My dad was a big proponent of “you can’t take it with you.” If you have any money, spend it or do good with it. Unfortunately, though, Dad never had much money to begin with. In fact, he didn’t have a large enough life insurance policy to pay for his funeral, much less his grave stone. My family and my stepsisters helped finish paying for the funeral. The bank will take his home soon, so my stepmom had a large yard sale to raise funds to pay for Dad’s grave stone. It was set up like an estate sale, where you could walk through the house and purchase items.
It was fucking awful.
My son and I went the second (and last) day of the sale, basically to say goodbye to my dad’s home, which had also been my grandparents home. When I walked into the living room, where he spent much of the last year of his life, sitting in his comfy chair watching Red Sox games and game shows and Western films, it was so void of life. There were items sitting on the carpet for sale, including his neck pillow he used to use.
When I entered this space, my son was behind me in the kitchen. I held a hand over my mouth and sobbed and gasped and tried not to make too much noise. I didn’t want him to know how upset this was making me. This is what was left of my father? His bedroom held his slippers and shoes for sale, as well as many of my stepmom’s things. Even in the bathroom, his last bottle of Old Spice had a 50 cent price tag on it.
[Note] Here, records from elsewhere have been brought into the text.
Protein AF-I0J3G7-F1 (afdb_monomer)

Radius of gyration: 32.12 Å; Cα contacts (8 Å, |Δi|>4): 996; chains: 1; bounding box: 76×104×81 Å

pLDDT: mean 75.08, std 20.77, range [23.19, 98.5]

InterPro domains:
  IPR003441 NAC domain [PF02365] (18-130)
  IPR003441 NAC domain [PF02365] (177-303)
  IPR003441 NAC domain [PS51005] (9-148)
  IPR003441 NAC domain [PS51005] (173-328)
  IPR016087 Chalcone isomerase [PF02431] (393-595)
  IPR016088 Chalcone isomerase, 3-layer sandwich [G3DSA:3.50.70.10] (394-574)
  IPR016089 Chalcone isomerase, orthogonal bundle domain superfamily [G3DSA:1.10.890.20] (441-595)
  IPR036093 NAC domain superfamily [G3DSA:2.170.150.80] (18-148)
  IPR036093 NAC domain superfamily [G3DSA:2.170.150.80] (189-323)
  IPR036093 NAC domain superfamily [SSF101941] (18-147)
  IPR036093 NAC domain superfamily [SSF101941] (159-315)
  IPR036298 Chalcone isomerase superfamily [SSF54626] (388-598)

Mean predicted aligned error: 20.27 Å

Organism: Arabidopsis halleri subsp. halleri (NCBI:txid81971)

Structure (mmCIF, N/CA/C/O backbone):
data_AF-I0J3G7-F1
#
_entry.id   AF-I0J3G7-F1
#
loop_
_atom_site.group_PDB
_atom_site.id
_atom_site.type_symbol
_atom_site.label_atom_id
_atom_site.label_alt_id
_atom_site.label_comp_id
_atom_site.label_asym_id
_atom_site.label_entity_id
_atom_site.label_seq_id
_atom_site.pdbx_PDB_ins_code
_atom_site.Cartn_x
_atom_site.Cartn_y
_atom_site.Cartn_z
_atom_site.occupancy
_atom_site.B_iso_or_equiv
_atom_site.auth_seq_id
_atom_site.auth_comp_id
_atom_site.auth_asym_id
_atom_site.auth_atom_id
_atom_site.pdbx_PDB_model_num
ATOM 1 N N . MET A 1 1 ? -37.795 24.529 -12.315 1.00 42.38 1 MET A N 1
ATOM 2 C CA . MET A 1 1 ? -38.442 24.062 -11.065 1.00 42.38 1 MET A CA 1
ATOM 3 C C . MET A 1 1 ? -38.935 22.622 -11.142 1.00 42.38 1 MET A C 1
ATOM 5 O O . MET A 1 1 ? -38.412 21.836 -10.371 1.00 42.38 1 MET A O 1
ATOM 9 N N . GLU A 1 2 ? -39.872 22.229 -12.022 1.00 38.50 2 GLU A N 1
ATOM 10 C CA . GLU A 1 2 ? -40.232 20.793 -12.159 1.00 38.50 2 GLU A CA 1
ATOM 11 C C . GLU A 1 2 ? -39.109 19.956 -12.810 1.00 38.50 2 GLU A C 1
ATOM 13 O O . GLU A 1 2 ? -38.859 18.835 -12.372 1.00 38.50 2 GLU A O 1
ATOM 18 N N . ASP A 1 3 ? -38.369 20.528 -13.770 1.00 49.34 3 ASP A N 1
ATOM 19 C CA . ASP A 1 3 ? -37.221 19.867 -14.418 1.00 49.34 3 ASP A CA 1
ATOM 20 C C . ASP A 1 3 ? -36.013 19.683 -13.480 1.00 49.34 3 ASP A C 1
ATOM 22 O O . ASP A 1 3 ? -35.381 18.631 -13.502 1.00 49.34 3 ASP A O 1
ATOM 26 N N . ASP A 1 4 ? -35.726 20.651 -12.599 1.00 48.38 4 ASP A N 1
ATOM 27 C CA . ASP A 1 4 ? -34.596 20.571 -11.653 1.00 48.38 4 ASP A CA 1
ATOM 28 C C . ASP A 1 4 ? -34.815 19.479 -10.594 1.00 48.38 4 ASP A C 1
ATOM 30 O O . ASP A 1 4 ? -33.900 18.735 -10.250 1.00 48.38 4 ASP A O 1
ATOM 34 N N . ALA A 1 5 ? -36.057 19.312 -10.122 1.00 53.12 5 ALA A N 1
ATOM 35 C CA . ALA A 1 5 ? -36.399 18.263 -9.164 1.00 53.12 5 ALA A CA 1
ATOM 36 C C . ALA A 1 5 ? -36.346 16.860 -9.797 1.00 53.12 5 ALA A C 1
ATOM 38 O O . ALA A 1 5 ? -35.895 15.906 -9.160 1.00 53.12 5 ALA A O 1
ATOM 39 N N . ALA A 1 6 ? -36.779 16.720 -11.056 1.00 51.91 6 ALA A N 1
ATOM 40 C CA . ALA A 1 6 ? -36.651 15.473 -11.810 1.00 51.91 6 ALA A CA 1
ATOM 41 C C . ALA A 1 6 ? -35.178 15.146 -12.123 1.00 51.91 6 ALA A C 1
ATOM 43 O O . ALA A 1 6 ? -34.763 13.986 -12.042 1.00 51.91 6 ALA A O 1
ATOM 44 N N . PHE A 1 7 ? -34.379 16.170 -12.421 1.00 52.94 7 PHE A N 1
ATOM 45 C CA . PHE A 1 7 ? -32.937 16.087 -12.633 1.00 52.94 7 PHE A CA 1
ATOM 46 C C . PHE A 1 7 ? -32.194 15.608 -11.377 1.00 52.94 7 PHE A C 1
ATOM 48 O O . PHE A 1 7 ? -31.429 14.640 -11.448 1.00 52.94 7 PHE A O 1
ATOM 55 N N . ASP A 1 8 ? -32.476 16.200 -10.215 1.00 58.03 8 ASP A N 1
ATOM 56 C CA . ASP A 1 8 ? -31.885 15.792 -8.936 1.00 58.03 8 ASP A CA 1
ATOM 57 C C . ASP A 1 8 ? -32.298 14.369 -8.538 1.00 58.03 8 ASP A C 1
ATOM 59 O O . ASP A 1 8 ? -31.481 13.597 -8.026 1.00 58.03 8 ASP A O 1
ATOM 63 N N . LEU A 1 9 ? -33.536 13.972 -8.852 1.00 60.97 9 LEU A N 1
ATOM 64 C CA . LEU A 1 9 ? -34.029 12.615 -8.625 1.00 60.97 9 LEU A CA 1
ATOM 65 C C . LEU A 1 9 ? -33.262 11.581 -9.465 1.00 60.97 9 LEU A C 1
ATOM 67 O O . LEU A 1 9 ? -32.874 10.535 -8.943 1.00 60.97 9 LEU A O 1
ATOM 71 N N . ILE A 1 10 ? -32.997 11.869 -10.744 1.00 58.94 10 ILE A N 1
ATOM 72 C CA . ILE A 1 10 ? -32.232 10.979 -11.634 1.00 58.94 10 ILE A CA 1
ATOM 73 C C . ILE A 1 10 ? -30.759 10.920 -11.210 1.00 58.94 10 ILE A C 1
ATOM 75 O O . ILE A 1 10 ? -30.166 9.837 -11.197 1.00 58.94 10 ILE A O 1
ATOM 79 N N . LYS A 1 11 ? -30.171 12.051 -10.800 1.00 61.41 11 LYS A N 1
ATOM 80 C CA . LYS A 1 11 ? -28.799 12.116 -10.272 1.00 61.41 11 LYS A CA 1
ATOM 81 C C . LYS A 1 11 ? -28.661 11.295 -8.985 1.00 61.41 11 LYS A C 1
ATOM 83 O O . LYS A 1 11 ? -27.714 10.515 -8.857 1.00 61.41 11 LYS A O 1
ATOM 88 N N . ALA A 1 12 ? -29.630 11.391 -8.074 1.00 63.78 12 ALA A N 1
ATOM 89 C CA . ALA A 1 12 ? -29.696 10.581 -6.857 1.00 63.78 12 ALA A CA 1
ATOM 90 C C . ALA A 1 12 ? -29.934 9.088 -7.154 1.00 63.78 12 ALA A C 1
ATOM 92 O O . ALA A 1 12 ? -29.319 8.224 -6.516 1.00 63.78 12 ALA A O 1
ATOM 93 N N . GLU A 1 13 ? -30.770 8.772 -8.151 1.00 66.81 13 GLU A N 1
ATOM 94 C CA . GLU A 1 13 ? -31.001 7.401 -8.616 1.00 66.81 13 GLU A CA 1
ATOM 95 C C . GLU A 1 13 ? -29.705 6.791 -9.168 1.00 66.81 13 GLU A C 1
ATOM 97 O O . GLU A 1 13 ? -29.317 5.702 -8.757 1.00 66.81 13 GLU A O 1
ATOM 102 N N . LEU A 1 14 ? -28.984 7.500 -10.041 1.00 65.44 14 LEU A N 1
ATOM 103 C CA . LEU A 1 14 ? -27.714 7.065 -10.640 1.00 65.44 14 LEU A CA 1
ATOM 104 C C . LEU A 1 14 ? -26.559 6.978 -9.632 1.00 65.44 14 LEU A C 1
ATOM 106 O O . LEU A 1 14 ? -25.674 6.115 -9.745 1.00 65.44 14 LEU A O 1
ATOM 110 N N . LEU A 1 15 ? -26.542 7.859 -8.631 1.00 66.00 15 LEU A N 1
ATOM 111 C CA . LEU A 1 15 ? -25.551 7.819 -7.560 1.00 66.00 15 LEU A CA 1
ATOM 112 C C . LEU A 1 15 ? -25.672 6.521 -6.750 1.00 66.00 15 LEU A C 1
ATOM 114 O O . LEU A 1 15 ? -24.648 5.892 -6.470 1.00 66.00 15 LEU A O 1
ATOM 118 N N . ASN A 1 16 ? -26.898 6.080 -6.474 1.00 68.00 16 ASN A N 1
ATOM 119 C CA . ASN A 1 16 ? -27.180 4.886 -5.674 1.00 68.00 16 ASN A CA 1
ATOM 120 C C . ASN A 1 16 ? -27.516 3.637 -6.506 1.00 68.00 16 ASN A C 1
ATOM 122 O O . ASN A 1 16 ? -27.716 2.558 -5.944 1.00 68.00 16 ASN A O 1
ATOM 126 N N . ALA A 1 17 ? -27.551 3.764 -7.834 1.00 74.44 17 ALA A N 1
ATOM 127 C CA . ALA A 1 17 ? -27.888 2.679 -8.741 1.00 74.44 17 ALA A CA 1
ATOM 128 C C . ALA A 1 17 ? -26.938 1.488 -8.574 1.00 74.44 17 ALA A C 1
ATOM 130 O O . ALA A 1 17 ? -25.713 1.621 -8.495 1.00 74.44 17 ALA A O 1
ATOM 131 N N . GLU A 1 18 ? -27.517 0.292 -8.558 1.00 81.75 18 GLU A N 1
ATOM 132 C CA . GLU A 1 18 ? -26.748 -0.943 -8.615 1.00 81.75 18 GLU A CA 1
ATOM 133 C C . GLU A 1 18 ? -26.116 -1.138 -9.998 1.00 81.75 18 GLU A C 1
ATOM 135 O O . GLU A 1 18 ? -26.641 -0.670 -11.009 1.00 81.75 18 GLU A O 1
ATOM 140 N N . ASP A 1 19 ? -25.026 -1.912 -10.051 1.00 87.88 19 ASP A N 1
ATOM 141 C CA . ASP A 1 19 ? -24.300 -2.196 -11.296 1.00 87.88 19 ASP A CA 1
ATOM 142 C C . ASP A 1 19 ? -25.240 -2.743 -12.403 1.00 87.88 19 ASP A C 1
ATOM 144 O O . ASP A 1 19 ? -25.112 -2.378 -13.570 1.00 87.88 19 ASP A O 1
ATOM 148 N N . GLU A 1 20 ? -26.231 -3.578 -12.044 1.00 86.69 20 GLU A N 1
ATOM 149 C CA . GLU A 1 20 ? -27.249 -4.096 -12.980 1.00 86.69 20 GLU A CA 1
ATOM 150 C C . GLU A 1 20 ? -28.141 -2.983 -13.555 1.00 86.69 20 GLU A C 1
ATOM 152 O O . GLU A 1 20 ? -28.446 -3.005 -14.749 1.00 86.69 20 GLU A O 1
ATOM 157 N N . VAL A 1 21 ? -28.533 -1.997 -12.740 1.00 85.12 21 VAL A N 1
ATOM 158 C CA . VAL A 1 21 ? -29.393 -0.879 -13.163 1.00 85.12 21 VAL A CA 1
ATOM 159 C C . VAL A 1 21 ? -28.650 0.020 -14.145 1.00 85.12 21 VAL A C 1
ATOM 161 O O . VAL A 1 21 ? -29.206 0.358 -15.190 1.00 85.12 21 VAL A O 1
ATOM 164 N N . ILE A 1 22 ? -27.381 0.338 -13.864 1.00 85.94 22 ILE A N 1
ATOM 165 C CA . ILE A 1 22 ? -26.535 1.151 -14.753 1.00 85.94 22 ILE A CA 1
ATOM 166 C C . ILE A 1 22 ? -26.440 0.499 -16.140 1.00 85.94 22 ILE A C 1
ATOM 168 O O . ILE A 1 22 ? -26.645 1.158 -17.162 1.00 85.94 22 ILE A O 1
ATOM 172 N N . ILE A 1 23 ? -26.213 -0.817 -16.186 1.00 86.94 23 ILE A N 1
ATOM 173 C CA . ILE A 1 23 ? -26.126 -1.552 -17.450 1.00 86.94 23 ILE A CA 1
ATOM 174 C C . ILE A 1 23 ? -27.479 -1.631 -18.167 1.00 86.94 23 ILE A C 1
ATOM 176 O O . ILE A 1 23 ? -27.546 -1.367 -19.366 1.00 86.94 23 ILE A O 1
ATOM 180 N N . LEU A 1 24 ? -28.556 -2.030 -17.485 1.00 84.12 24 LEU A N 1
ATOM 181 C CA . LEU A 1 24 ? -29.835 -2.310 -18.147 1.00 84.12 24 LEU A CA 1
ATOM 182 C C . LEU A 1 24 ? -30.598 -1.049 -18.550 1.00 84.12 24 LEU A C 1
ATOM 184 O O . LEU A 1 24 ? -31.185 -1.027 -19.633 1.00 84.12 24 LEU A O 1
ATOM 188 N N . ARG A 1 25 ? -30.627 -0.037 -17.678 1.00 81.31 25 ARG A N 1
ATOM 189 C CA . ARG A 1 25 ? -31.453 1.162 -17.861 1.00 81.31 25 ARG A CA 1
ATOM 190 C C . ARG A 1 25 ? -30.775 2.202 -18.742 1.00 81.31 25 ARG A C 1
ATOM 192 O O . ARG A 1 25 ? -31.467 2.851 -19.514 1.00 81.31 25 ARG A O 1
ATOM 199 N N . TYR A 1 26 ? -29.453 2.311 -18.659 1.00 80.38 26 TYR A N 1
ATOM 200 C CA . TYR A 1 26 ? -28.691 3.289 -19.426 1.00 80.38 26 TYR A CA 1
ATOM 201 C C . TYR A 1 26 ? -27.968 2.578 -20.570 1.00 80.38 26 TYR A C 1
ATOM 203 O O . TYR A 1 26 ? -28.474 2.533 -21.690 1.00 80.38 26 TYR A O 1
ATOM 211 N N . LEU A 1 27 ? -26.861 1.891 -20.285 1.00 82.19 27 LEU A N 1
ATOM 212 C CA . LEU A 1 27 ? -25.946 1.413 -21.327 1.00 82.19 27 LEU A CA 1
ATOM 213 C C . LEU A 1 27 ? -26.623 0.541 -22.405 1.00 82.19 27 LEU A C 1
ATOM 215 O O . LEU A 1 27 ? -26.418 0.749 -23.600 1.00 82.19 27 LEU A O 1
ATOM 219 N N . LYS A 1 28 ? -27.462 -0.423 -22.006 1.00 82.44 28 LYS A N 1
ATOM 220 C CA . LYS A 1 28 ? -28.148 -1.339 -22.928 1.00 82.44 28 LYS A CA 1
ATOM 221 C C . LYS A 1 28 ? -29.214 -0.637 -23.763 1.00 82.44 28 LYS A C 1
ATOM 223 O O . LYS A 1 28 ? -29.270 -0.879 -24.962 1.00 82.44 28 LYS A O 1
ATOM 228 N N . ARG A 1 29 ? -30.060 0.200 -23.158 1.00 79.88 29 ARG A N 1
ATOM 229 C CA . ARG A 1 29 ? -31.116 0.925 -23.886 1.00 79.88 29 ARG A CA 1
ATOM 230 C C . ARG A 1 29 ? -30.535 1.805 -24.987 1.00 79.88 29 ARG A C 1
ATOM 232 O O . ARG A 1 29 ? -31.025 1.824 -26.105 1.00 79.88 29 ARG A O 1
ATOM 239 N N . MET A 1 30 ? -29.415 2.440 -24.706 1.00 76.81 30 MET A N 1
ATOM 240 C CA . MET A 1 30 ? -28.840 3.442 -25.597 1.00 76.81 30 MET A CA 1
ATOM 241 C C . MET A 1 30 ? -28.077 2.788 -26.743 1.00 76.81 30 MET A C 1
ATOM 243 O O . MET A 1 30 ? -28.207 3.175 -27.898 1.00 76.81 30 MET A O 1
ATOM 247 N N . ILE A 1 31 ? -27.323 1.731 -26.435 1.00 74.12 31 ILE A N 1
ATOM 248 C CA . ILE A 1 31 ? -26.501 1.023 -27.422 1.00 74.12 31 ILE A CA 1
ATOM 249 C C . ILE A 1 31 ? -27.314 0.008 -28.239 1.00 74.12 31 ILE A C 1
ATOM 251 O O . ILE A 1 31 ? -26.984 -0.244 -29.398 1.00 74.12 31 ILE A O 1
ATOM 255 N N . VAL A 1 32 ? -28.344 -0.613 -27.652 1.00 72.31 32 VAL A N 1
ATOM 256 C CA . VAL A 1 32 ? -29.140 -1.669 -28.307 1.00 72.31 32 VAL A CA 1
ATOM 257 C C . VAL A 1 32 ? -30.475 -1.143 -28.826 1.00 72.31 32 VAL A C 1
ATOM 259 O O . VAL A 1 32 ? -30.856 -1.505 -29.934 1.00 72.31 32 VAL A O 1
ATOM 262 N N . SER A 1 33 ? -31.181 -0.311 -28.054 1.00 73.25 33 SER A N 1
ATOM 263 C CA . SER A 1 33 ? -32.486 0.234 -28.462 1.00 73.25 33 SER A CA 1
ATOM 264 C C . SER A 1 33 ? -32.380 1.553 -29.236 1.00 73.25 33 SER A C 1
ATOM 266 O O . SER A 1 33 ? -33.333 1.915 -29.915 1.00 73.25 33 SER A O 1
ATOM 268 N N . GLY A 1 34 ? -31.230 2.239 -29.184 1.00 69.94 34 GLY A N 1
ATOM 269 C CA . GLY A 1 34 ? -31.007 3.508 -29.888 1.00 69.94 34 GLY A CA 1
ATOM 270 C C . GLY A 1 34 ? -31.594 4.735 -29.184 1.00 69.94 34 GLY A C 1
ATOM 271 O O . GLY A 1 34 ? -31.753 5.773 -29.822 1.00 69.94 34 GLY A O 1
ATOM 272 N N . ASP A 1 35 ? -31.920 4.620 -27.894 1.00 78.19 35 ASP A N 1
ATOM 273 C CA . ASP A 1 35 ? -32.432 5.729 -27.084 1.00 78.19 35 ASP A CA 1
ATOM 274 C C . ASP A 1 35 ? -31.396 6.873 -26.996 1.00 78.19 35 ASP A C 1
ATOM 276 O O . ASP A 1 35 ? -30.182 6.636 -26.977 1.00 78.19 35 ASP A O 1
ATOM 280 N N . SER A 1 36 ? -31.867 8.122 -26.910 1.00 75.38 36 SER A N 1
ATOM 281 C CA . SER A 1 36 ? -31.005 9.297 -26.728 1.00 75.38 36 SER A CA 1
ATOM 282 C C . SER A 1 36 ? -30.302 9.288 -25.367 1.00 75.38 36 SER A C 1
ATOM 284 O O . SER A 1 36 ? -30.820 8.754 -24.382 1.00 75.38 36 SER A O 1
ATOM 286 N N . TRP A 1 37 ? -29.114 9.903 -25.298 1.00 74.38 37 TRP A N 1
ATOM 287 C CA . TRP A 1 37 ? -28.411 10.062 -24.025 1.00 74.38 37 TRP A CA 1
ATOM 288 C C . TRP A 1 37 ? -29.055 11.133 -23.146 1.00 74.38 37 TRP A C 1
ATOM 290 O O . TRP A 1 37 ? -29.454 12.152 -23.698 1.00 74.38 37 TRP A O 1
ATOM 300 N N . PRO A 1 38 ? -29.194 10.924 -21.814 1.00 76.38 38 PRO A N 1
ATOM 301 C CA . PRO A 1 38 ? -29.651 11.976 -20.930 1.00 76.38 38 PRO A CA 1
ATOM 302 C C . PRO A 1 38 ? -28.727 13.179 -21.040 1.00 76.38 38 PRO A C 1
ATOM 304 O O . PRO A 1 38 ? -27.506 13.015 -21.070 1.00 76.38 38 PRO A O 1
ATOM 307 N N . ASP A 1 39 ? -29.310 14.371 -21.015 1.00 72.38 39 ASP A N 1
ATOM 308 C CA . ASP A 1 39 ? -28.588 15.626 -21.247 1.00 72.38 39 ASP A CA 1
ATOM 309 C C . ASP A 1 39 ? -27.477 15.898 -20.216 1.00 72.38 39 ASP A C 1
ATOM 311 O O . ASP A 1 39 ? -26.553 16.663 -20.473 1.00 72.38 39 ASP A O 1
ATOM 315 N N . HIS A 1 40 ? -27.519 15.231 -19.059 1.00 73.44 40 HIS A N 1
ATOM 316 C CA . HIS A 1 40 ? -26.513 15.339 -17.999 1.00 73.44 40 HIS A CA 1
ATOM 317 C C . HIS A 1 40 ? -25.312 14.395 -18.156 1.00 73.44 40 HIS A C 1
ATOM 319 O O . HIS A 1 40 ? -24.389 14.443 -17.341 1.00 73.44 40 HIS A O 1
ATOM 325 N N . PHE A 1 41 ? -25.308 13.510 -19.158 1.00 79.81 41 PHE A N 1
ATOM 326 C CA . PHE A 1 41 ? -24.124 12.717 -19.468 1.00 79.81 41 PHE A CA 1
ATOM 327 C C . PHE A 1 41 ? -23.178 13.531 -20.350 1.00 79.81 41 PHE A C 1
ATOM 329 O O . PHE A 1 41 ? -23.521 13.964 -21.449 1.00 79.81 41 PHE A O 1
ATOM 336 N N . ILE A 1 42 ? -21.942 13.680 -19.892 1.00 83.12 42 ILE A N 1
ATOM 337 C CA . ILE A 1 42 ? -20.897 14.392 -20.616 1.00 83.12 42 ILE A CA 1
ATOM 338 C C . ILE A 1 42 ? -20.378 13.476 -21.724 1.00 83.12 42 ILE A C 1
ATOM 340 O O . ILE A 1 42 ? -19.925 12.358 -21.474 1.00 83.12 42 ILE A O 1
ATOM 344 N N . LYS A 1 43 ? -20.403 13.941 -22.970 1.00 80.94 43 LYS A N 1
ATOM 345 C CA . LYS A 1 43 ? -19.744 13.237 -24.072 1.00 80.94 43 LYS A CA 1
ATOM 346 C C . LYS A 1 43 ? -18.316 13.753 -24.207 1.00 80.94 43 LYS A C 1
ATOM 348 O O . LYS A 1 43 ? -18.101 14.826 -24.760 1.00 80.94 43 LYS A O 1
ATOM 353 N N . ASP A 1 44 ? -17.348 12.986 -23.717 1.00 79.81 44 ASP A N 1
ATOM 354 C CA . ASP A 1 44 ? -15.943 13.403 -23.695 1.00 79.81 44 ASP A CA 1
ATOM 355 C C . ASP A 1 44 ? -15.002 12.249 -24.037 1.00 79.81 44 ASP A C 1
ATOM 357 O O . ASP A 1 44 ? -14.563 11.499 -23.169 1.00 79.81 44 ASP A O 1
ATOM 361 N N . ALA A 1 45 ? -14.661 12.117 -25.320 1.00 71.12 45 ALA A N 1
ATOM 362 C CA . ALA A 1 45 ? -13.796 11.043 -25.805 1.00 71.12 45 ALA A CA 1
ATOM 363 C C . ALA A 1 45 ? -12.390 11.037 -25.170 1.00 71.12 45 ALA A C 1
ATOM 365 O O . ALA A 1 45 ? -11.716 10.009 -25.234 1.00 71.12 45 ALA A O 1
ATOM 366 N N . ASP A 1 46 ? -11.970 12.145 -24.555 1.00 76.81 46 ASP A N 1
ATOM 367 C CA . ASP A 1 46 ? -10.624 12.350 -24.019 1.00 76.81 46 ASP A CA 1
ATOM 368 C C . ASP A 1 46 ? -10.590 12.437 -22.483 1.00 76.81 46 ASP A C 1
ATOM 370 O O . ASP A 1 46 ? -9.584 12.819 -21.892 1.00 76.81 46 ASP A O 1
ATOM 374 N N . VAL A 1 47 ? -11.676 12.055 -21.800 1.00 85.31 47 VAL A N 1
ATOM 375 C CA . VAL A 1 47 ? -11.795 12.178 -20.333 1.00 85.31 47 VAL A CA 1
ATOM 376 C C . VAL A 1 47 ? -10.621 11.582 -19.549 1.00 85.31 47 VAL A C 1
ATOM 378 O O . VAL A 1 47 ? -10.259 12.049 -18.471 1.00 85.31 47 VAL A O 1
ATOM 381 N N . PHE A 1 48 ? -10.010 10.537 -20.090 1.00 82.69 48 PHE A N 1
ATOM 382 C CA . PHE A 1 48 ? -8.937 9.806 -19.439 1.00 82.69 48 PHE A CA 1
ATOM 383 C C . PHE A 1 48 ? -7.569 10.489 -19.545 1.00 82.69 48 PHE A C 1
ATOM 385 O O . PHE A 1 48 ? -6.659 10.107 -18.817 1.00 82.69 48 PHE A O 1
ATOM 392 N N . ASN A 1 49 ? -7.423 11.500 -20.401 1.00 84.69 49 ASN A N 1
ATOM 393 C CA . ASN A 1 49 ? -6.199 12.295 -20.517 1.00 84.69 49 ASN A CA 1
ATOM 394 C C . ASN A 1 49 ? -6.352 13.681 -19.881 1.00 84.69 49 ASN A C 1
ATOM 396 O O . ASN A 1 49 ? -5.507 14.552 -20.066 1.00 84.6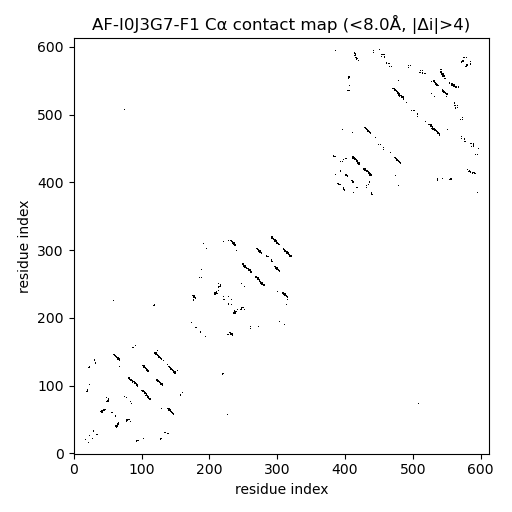9 49 ASN A O 1
ATOM 400 N N . LYS A 1 50 ? -7.431 13.905 -19.123 1.00 85.44 50 LYS A N 1
ATOM 401 C CA . LYS A 1 50 ? -7.700 15.176 -18.454 1.00 85.44 50 LYS A CA 1
ATOM 402 C C . LYS A 1 50 ? -7.436 15.088 -16.959 1.00 85.44 50 LYS A C 1
ATOM 404 O O . LYS A 1 50 ? -7.662 14.054 -16.331 1.00 85.44 50 LYS A O 1
ATOM 409 N N . ASN A 1 51 ? -7.011 16.213 -16.383 1.00 85.12 51 ASN A N 1
ATOM 410 C CA . ASN A 1 51 ? -6.901 16.358 -14.937 1.00 85.12 51 ASN A CA 1
ATOM 411 C C . ASN A 1 51 ? -8.312 16.482 -14.340 1.00 85.12 51 ASN A C 1
ATOM 413 O O . ASN A 1 51 ? -8.970 17.499 -14.581 1.00 85.12 51 ASN A O 1
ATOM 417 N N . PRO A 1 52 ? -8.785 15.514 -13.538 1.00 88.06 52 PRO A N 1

I took Dad’s slippers and his Old Spice. I walked around the house holding them close to my chest. My son took his neck pillow and asked me to take photos of the house, even though it looked….empty, sad, depressing. Even the sale table of dvds sitting in the kitchen, dvds of old movies and tv shows I know my brother gave my dad. I took photos of it all.
I know this whole experience was bad for everyone involved, but I also know it was necessary. And I feel like it was the last lesson Dad needed to teach me, whether he realized it or not. I have always agreed with my father’s philosophy of spending your money while you have it, but I will not leave my family to sell their clothing and my perfume to purchase a grave stone for me. I will not have a funeral like Dad had, nor will I be buried in a cemetery. I hope whatever money I have left, my family cremates me or buries me in our backyard then has a party with lots of great food and music and friends and wine. Heck, I hope I have a home my son can sell or live in, but even if I don’t, he will not need to go into debt just to bury me.
Dad always wanted better for his children than for himself. I have hope that my child will have better experiences than myself, too. I hope that my son’s memories of his grandfather’s home will not be those empty, sad rooms I took photos of, but instead will be more about the people and the love and the living that took place there.
I miss you, Dad. So friggin’ much. And I know this is all just “stuff” and it doesn’t mean anything. But I really do like having your Old Spice in our bathroom. I get little whiffs of it every now and then and it makes me both happy and sad. And my boy loves your neck pillow. He says it smells just like your house always did.